Slowly, and it took years, I finally did begin to understand, and when I really got it, it felt terrific. The fact that Americanness–at least the way it is supposed to work–does not require homogenization, or a particular ancestry, meant that I could identify as a member of the Jewish people and the American people at the same time. Not half one and half the other, but 100 percent of both. Those two aspects of my identity complemented one another. Furthermore, the broader diversity of society I began to experience in college offered me more room–much more room than I felt in my 99 percent white hometown, in the early years of Reagan’s America–to express the identity I’d wanted to feel, longed to feel really, ever since childhood, as I wrote in this 2013 post.
Bill Cosby is what he is, and he did what he did. I’m not here to comment on that.
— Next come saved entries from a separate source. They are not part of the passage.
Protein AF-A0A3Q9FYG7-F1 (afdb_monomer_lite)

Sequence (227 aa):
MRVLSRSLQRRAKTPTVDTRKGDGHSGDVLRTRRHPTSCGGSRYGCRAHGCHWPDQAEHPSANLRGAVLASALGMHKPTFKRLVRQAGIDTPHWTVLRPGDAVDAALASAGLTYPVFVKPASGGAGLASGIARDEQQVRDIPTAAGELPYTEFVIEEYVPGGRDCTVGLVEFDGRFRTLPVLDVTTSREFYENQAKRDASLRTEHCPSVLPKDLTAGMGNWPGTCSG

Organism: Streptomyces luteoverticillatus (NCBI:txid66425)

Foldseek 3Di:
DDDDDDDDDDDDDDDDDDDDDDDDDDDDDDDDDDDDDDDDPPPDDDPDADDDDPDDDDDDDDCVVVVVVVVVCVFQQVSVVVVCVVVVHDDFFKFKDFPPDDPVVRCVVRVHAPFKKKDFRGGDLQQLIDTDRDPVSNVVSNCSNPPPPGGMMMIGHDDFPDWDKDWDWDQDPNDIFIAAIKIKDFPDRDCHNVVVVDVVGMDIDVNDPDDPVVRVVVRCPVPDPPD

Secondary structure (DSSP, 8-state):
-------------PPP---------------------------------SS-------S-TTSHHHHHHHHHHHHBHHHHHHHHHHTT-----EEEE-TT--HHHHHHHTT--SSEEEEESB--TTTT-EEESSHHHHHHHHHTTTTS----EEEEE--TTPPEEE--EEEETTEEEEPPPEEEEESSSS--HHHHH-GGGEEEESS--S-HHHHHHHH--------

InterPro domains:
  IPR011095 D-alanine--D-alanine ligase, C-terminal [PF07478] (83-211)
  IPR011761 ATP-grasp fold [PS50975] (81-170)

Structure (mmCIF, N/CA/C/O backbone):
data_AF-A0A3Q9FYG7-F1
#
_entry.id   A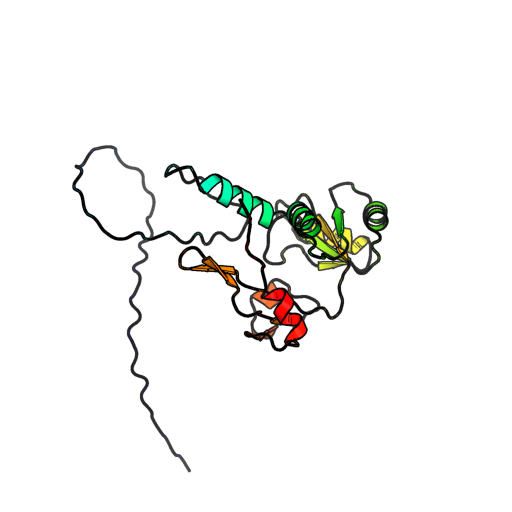F-A0A3Q9FYG7-F1
#
loop_
_atom_site.group_PDB
_atom_site.id
_atom_site.type_symbol
_atom_site.label_atom_id
_atom_site.label_alt_id
_atom_site.label_comp_id
_atom_site.label_asym_id
_atom_site.label_entity_id
_atom_site.label_seq_id
_atom_site.pdbx_PDB_ins_code
_atom_site.Cartn_x
_atom_site.Cartn_y
_atom_site.Cartn_z
_atom_site.occupancy
_atom_site.B_iso_or_equiv
_atom_site.auth_seq_id
_atom_site.auth_comp_id
_atom_site.auth_asym_id
_atom_site.auth_atom_id
_atom_site.pdbx_PDB_model_num
ATOM 1 N N . MET A 1 1 ? 54.885 7.511 8.737 1.00 34.50 1 MET A N 1
ATOM 2 C CA . MET A 1 1 ? 55.130 7.065 7.350 1.00 34.50 1 MET A CA 1
ATOM 3 C C . MET A 1 1 ? 53.985 7.583 6.483 1.00 34.50 1 MET A C 1
ATOM 5 O O . MET A 1 1 ? 52.887 7.053 6.546 1.00 34.50 1 MET A O 1
ATOM 9 N N . ARG A 1 2 ? 54.196 8.726 5.815 1.00 23.83 2 ARG A N 1
ATOM 10 C CA . ARG A 1 2 ? 53.244 9.350 4.881 1.00 23.83 2 ARG A CA 1
ATOM 11 C C . ARG A 1 2 ? 53.490 8.754 3.499 1.00 23.83 2 ARG A C 1
ATOM 13 O O . ARG A 1 2 ? 54.627 8.808 3.046 1.00 23.83 2 ARG A O 1
ATOM 20 N N . VAL A 1 3 ? 52.450 8.284 2.817 1.00 23.97 3 VAL A N 1
ATOM 21 C CA . VAL A 1 3 ? 52.471 8.131 1.357 1.00 23.97 3 VAL A CA 1
ATOM 22 C C . VAL A 1 3 ? 51.182 8.720 0.799 1.00 23.97 3 VAL A C 1
ATOM 24 O O . VAL A 1 3 ? 50.084 8.230 1.036 1.00 23.97 3 VAL A O 1
ATOM 27 N N . LEU A 1 4 ? 51.364 9.834 0.096 1.00 24.53 4 LEU A N 1
ATOM 28 C CA . LEU A 1 4 ? 50.424 10.437 -0.836 1.00 24.53 4 LEU A CA 1
ATOM 29 C C . LEU A 1 4 ? 50.381 9.581 -2.106 1.00 24.53 4 LEU A C 1
ATOM 31 O O . LEU A 1 4 ? 51.434 9.213 -2.619 1.00 24.53 4 LEU A O 1
ATOM 35 N N . SER A 1 5 ? 49.204 9.389 -2.698 1.00 27.08 5 SER A N 1
ATOM 36 C CA . SER A 1 5 ? 49.123 9.259 -4.154 1.00 27.08 5 SER A CA 1
ATOM 37 C C . SER A 1 5 ? 47.912 10.025 -4.680 1.00 27.08 5 SER A C 1
ATOM 39 O O . SER A 1 5 ? 46.780 9.859 -4.234 1.00 27.08 5 SER A O 1
ATOM 41 N N . ARG A 1 6 ? 48.209 10.965 -5.580 1.00 24.66 6 ARG A N 1
ATOM 42 C CA . ARG A 1 6 ? 47.258 11.690 -6.418 1.00 24.66 6 ARG A CA 1
ATOM 43 C C . ARG A 1 6 ? 46.927 10.799 -7.610 1.00 24.66 6 ARG A C 1
ATOM 45 O O . ARG A 1 6 ? 47.848 10.307 -8.257 1.00 24.66 6 ARG A O 1
ATOM 52 N N . SER A 1 7 ? 45.660 10.703 -7.983 1.00 27.16 7 SER A N 1
ATOM 53 C CA . SER A 1 7 ? 45.273 10.305 -9.335 1.00 27.16 7 SER A CA 1
ATOM 54 C C . SER A 1 7 ? 44.131 11.193 -9.827 1.00 27.16 7 SER A C 1
ATOM 56 O O . SER A 1 7 ? 43.223 11.579 -9.095 1.00 27.16 7 SER A O 1
ATOM 58 N N . LEU A 1 8 ? 44.302 11.643 -11.067 1.00 28.17 8 LEU A N 1
ATOM 59 C CA . LEU A 1 8 ? 43.554 12.695 -11.732 1.00 28.17 8 LEU A CA 1
ATOM 60 C C . LEU A 1 8 ? 42.084 12.314 -11.948 1.00 28.17 8 LEU A C 1
ATOM 62 O O . LEU A 1 8 ? 41.799 11.341 -12.639 1.00 28.17 8 LEU A O 1
ATOM 66 N N . GLN A 1 9 ? 41.159 13.170 -11.518 1.00 30.41 9 GLN A N 1
ATOM 67 C CA . GLN A 1 9 ? 39.816 13.224 -12.097 1.00 30.41 9 GLN A CA 1
ATOM 68 C C . GLN A 1 9 ? 39.722 14.447 -13.011 1.00 30.41 9 GLN A C 1
ATOM 70 O O . GLN A 1 9 ? 39.651 15.594 -12.565 1.00 30.41 9 GLN A O 1
ATOM 75 N N . ARG A 1 10 ? 39.749 14.196 -14.324 1.00 26.30 10 ARG A N 1
ATOM 76 C CA . ARG A 1 10 ? 39.355 15.178 -15.337 1.00 26.30 10 ARG A CA 1
ATOM 77 C C . ARG A 1 10 ? 37.871 15.487 -15.123 1.00 26.30 10 ARG A C 1
ATOM 79 O O . ARG A 1 10 ? 37.028 14.612 -15.289 1.00 26.30 10 ARG A O 1
ATOM 86 N N . ARG A 1 11 ? 37.554 16.730 -14.750 1.00 27.94 11 ARG A N 1
ATOM 87 C CA . ARG A 1 11 ? 36.181 17.253 -14.747 1.00 27.94 11 ARG A CA 1
ATOM 88 C C . ARG A 1 11 ? 35.671 17.303 -16.188 1.00 27.94 11 ARG A C 1
ATOM 90 O O . ARG A 1 11 ? 36.134 18.132 -16.969 1.00 27.94 11 ARG A O 1
ATOM 97 N N . ALA A 1 12 ? 34.709 16.453 -16.529 1.00 32.28 12 ALA A N 1
ATOM 98 C CA . ALA A 1 12 ? 33.829 16.717 -17.659 1.00 32.28 12 ALA A CA 1
ATOM 99 C C . ALA A 1 12 ? 32.886 17.864 -17.256 1.00 32.28 12 ALA A C 1
ATOM 101 O O . ALA A 1 12 ? 32.244 17.805 -16.208 1.00 32.28 12 ALA A O 1
ATOM 102 N N . LYS A 1 13 ? 32.860 18.943 -18.046 1.00 29.95 13 LYS A N 1
ATOM 103 C CA . LYS A 1 13 ? 31.930 20.064 -17.866 1.00 29.95 13 LYS A CA 1
ATOM 104 C C . LYS A 1 13 ? 30.506 19.571 -18.131 1.00 29.95 13 LYS A C 1
ATOM 106 O O . LYS A 1 13 ? 30.188 19.204 -19.257 1.00 29.95 13 LYS A O 1
ATOM 111 N N . THR A 1 14 ? 29.657 19.597 -17.113 1.00 28.86 14 THR A N 1
ATOM 112 C CA . THR A 1 14 ? 28.203 19.497 -17.263 1.00 28.86 14 THR A CA 1
ATOM 113 C C . THR A 1 14 ? 27.708 20.739 -18.015 1.00 28.86 14 THR A C 1
ATOM 115 O O . THR A 1 14 ? 28.089 21.846 -17.624 1.00 28.86 14 THR A O 1
ATOM 118 N N . PRO A 1 15 ? 26.892 20.622 -19.077 1.00 28.44 15 PRO A N 1
ATOM 119 C CA . PRO A 1 15 ? 26.274 21.793 -19.682 1.00 28.44 15 PRO A CA 1
ATOM 120 C C . PRO A 1 15 ? 25.255 22.387 -18.703 1.00 28.44 15 PRO A C 1
ATOM 122 O O . PRO A 1 15 ? 24.336 21.711 -18.243 1.00 28.44 15 PRO A O 1
ATOM 125 N N . THR A 1 16 ? 25.449 23.657 -18.361 1.00 27.14 16 THR A N 1
ATOM 126 C CA . THR A 1 16 ? 24.499 24.481 -17.613 1.00 27.14 16 THR A CA 1
ATOM 127 C C . THR A 1 16 ? 23.236 24.685 -18.444 1.00 27.14 16 THR A C 1
ATOM 129 O O . THR A 1 16 ? 23.291 25.292 -19.512 1.00 27.14 16 THR A O 1
ATOM 132 N N . VAL A 1 17 ? 22.103 24.190 -17.949 1.00 30.30 17 VAL A N 1
ATOM 133 C CA . VAL A 1 17 ? 20.774 24.575 -18.433 1.00 30.30 17 VAL A CA 1
ATOM 134 C C . VAL A 1 17 ? 20.434 25.926 -17.802 1.00 30.30 17 VAL A C 1
ATOM 136 O O . VAL A 1 17 ? 20.325 26.028 -16.582 1.00 30.30 17 VAL A O 1
ATOM 139 N N . ASP A 1 18 ? 20.318 26.959 -18.637 1.00 26.75 18 ASP A N 1
ATOM 140 C CA . ASP A 1 18 ? 19.827 28.291 -18.268 1.00 26.75 18 ASP A CA 1
ATOM 141 C C . ASP A 1 18 ? 18.326 28.196 -17.948 1.00 26.75 18 ASP A C 1
ATOM 143 O O . ASP A 1 18 ? 17.493 28.054 -18.844 1.00 26.75 18 ASP A O 1
ATOM 147 N N . THR A 1 19 ? 17.968 28.214 -16.664 1.00 30.42 19 THR A N 1
ATOM 148 C CA . THR A 1 19 ? 16.575 28.350 -16.227 1.00 30.42 19 THR A CA 1
ATOM 149 C C . THR A 1 19 ? 16.266 29.826 -16.014 1.00 30.42 19 THR A C 1
ATOM 151 O O . THR A 1 19 ? 16.406 30.341 -14.902 1.00 30.42 19 THR A O 1
ATOM 154 N N . ARG A 1 20 ? 15.811 30.521 -17.060 1.00 26.86 20 ARG A N 1
ATOM 155 C CA . ARG A 1 20 ? 15.172 31.829 -16.872 1.00 26.86 20 ARG A CA 1
ATOM 156 C C . ARG A 1 20 ? 13.811 31.628 -16.211 1.00 26.86 20 ARG A C 1
ATOM 158 O O . ARG A 1 20 ? 12.913 31.029 -16.798 1.00 26.86 20 ARG A O 1
ATOM 165 N N . LYS A 1 21 ? 13.667 32.138 -14.986 1.00 27.48 21 LYS A N 1
ATOM 166 C CA . LYS A 1 21 ? 12.367 32.435 -14.373 1.00 27.48 21 LYS A CA 1
ATOM 167 C C . LYS A 1 21 ? 11.675 33.492 -15.236 1.00 27.48 21 LYS A C 1
ATOM 169 O O . LYS A 1 21 ? 12.234 34.563 -15.444 1.00 27.48 21 LYS A O 1
ATOM 174 N N . GLY A 1 22 ? 10.494 33.178 -15.759 1.00 28.94 22 GLY A N 1
ATOM 175 C CA . GLY A 1 22 ? 9.602 34.178 -16.335 1.00 28.94 22 GLY A CA 1
ATOM 176 C C . GLY A 1 22 ? 8.774 34.793 -15.216 1.00 28.94 22 GLY A C 1
ATOM 177 O O . GLY A 1 22 ? 7.856 34.143 -14.721 1.00 28.94 22 GLY A O 1
ATOM 178 N N . ASP A 1 23 ? 9.116 36.011 -14.807 1.00 29.92 23 ASP A N 1
ATOM 179 C CA . ASP A 1 23 ? 8.263 36.825 -13.948 1.00 29.92 23 ASP A CA 1
ATOM 180 C C . ASP A 1 23 ? 7.115 37.382 -14.801 1.00 29.92 23 ASP A C 1
ATOM 182 O O . ASP A 1 23 ? 7.328 38.003 -15.844 1.00 29.92 23 ASP A O 1
ATOM 186 N N . GLY A 1 24 ? 5.882 37.090 -14.391 1.00 32.81 24 GLY A N 1
ATOM 187 C CA . GLY A 1 24 ? 4.683 37.540 -15.081 1.00 32.81 24 GLY A CA 1
ATOM 188 C C . GLY A 1 24 ? 4.407 39.007 -14.794 1.00 32.81 24 GLY A C 1
ATOM 189 O O . GLY A 1 24 ? 4.091 39.344 -13.658 1.00 32.81 24 GLY A O 1
ATOM 190 N N . HIS A 1 25 ? 4.440 39.849 -15.825 1.00 26.05 25 HIS A N 1
ATOM 191 C CA . HIS A 1 25 ? 3.765 41.144 -15.843 1.00 26.05 25 HIS A CA 1
ATOM 192 C C . HIS A 1 25 ? 3.057 41.365 -17.186 1.00 26.05 25 HIS A C 1
ATOM 194 O O . HIS A 1 25 ? 3.556 41.029 -18.257 1.00 26.05 25 HIS A O 1
ATOM 200 N N . SER A 1 26 ? 1.847 41.897 -17.058 1.00 31.44 26 SER A N 1
ATOM 201 C CA . SER A 1 26 ? 0.880 42.324 -18.067 1.00 31.44 26 SER A CA 1
ATOM 202 C C . SER A 1 26 ? 1.459 43.247 -19.144 1.00 31.44 26 SER A C 1
ATOM 204 O O . SER A 1 26 ? 2.145 44.208 -18.804 1.00 31.44 26 SER A O 1
ATOM 206 N N . GLY A 1 27 ? 1.082 43.037 -20.411 1.00 25.05 27 GLY A N 1
ATOM 207 C CA . GLY A 1 27 ? 1.296 44.029 -21.469 1.00 25.05 27 GLY A CA 1
ATOM 208 C C . GLY A 1 27 ? 1.188 43.499 -22.903 1.00 25.05 27 GLY A C 1
ATOM 209 O O . GLY A 1 27 ? 2.077 42.808 -23.378 1.00 25.05 27 GLY A O 1
ATOM 210 N N . ASP A 1 28 ? 0.110 43.916 -23.560 1.00 24.73 28 ASP A N 1
ATOM 211 C CA . ASP A 1 28 ? -0.057 44.223 -24.985 1.00 24.73 28 ASP A CA 1
ATOM 212 C C . ASP A 1 28 ? 0.006 43.179 -26.119 1.00 24.73 28 ASP A C 1
ATOM 214 O O . ASP A 1 28 ? 0.959 42.445 -26.372 1.00 24.73 28 ASP A O 1
ATOM 218 N N . VAL A 1 29 ? -1.074 43.259 -26.897 1.00 34.56 29 VAL A N 1
ATOM 219 C CA . VAL A 1 29 ? -1.347 42.664 -28.201 1.00 34.56 29 VAL A CA 1
ATOM 220 C C . VAL A 1 29 ? -0.574 43.442 -29.269 1.00 34.56 29 VAL A C 1
ATOM 222 O O . VAL A 1 29 ? -0.810 44.634 -29.399 1.00 34.56 29 VAL A O 1
ATOM 225 N N . LEU A 1 30 ? 0.262 42.782 -30.088 1.00 26.33 30 LEU A N 1
ATOM 226 C CA . LEU A 1 30 ? 0.373 43.006 -31.547 1.00 26.33 30 LEU A CA 1
ATOM 227 C C . LEU A 1 30 ? 1.484 42.158 -32.206 1.00 26.33 30 LEU A C 1
ATOM 229 O O . LEU A 1 30 ? 2.653 42.216 -31.849 1.00 26.33 30 LEU A O 1
ATOM 233 N N . ARG A 1 31 ? 1.059 41.398 -33.228 1.00 29.91 31 ARG A N 1
ATOM 234 C CA . ARG A 1 31 ? 1.782 40.863 -34.405 1.00 29.91 31 ARG A CA 1
ATOM 235 C C . ARG A 1 31 ? 3.321 40.917 -34.409 1.00 29.91 31 ARG A C 1
ATOM 237 O O . ARG A 1 31 ? 3.876 41.992 -34.582 1.00 29.91 31 ARG A O 1
ATOM 244 N N . THR A 1 32 ? 3.964 39.765 -34.643 1.00 27.42 32 THR A N 1
ATOM 245 C CA . THR A 1 32 ? 4.982 39.643 -35.713 1.00 27.42 32 THR A CA 1
ATOM 246 C C . THR A 1 32 ? 5.070 38.231 -36.327 1.00 27.42 32 THR A C 1
ATOM 248 O O . THR A 1 32 ? 5.147 37.217 -35.650 1.00 27.42 32 THR A O 1
ATOM 251 N N . ARG A 1 33 ? 4.981 38.241 -37.664 1.00 24.14 33 ARG A N 1
ATOM 252 C CA . ARG A 1 33 ? 5.466 37.349 -38.740 1.00 24.14 33 ARG A CA 1
ATOM 253 C C . ARG A 1 33 ? 5.839 35.880 -38.456 1.00 24.14 33 ARG A C 1
ATOM 255 O O . ARG A 1 33 ? 6.752 35.566 -37.706 1.00 24.14 33 ARG A O 1
ATOM 262 N N . ARG A 1 34 ? 5.233 35.003 -39.270 1.00 30.22 34 ARG A N 1
ATOM 263 C CA . ARG A 1 34 ? 5.673 33.626 -39.542 1.00 30.22 34 ARG A CA 1
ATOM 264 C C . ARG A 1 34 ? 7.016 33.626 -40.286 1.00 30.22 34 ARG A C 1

As for how his greatest creation is remembered, that’s up to all of us collectively. What I’ll say is that it had a tremendous effect on me, personally. It affected how I saw myself, my ancestral background, and my Americanness. It helped me overcome a real barrier, one I had somehow picked up from the larger culture of my childhood where the conformist, melting pot concept of assimilation still held, and where just about every TV show had a Christmas episode every year. The shift in that culture–spearheaded by The Cosby Show–helped bring me, and our country, to a greater acceptance of pluralism, of diversity within a broader unity. That’s a legacy nothing can tarnish.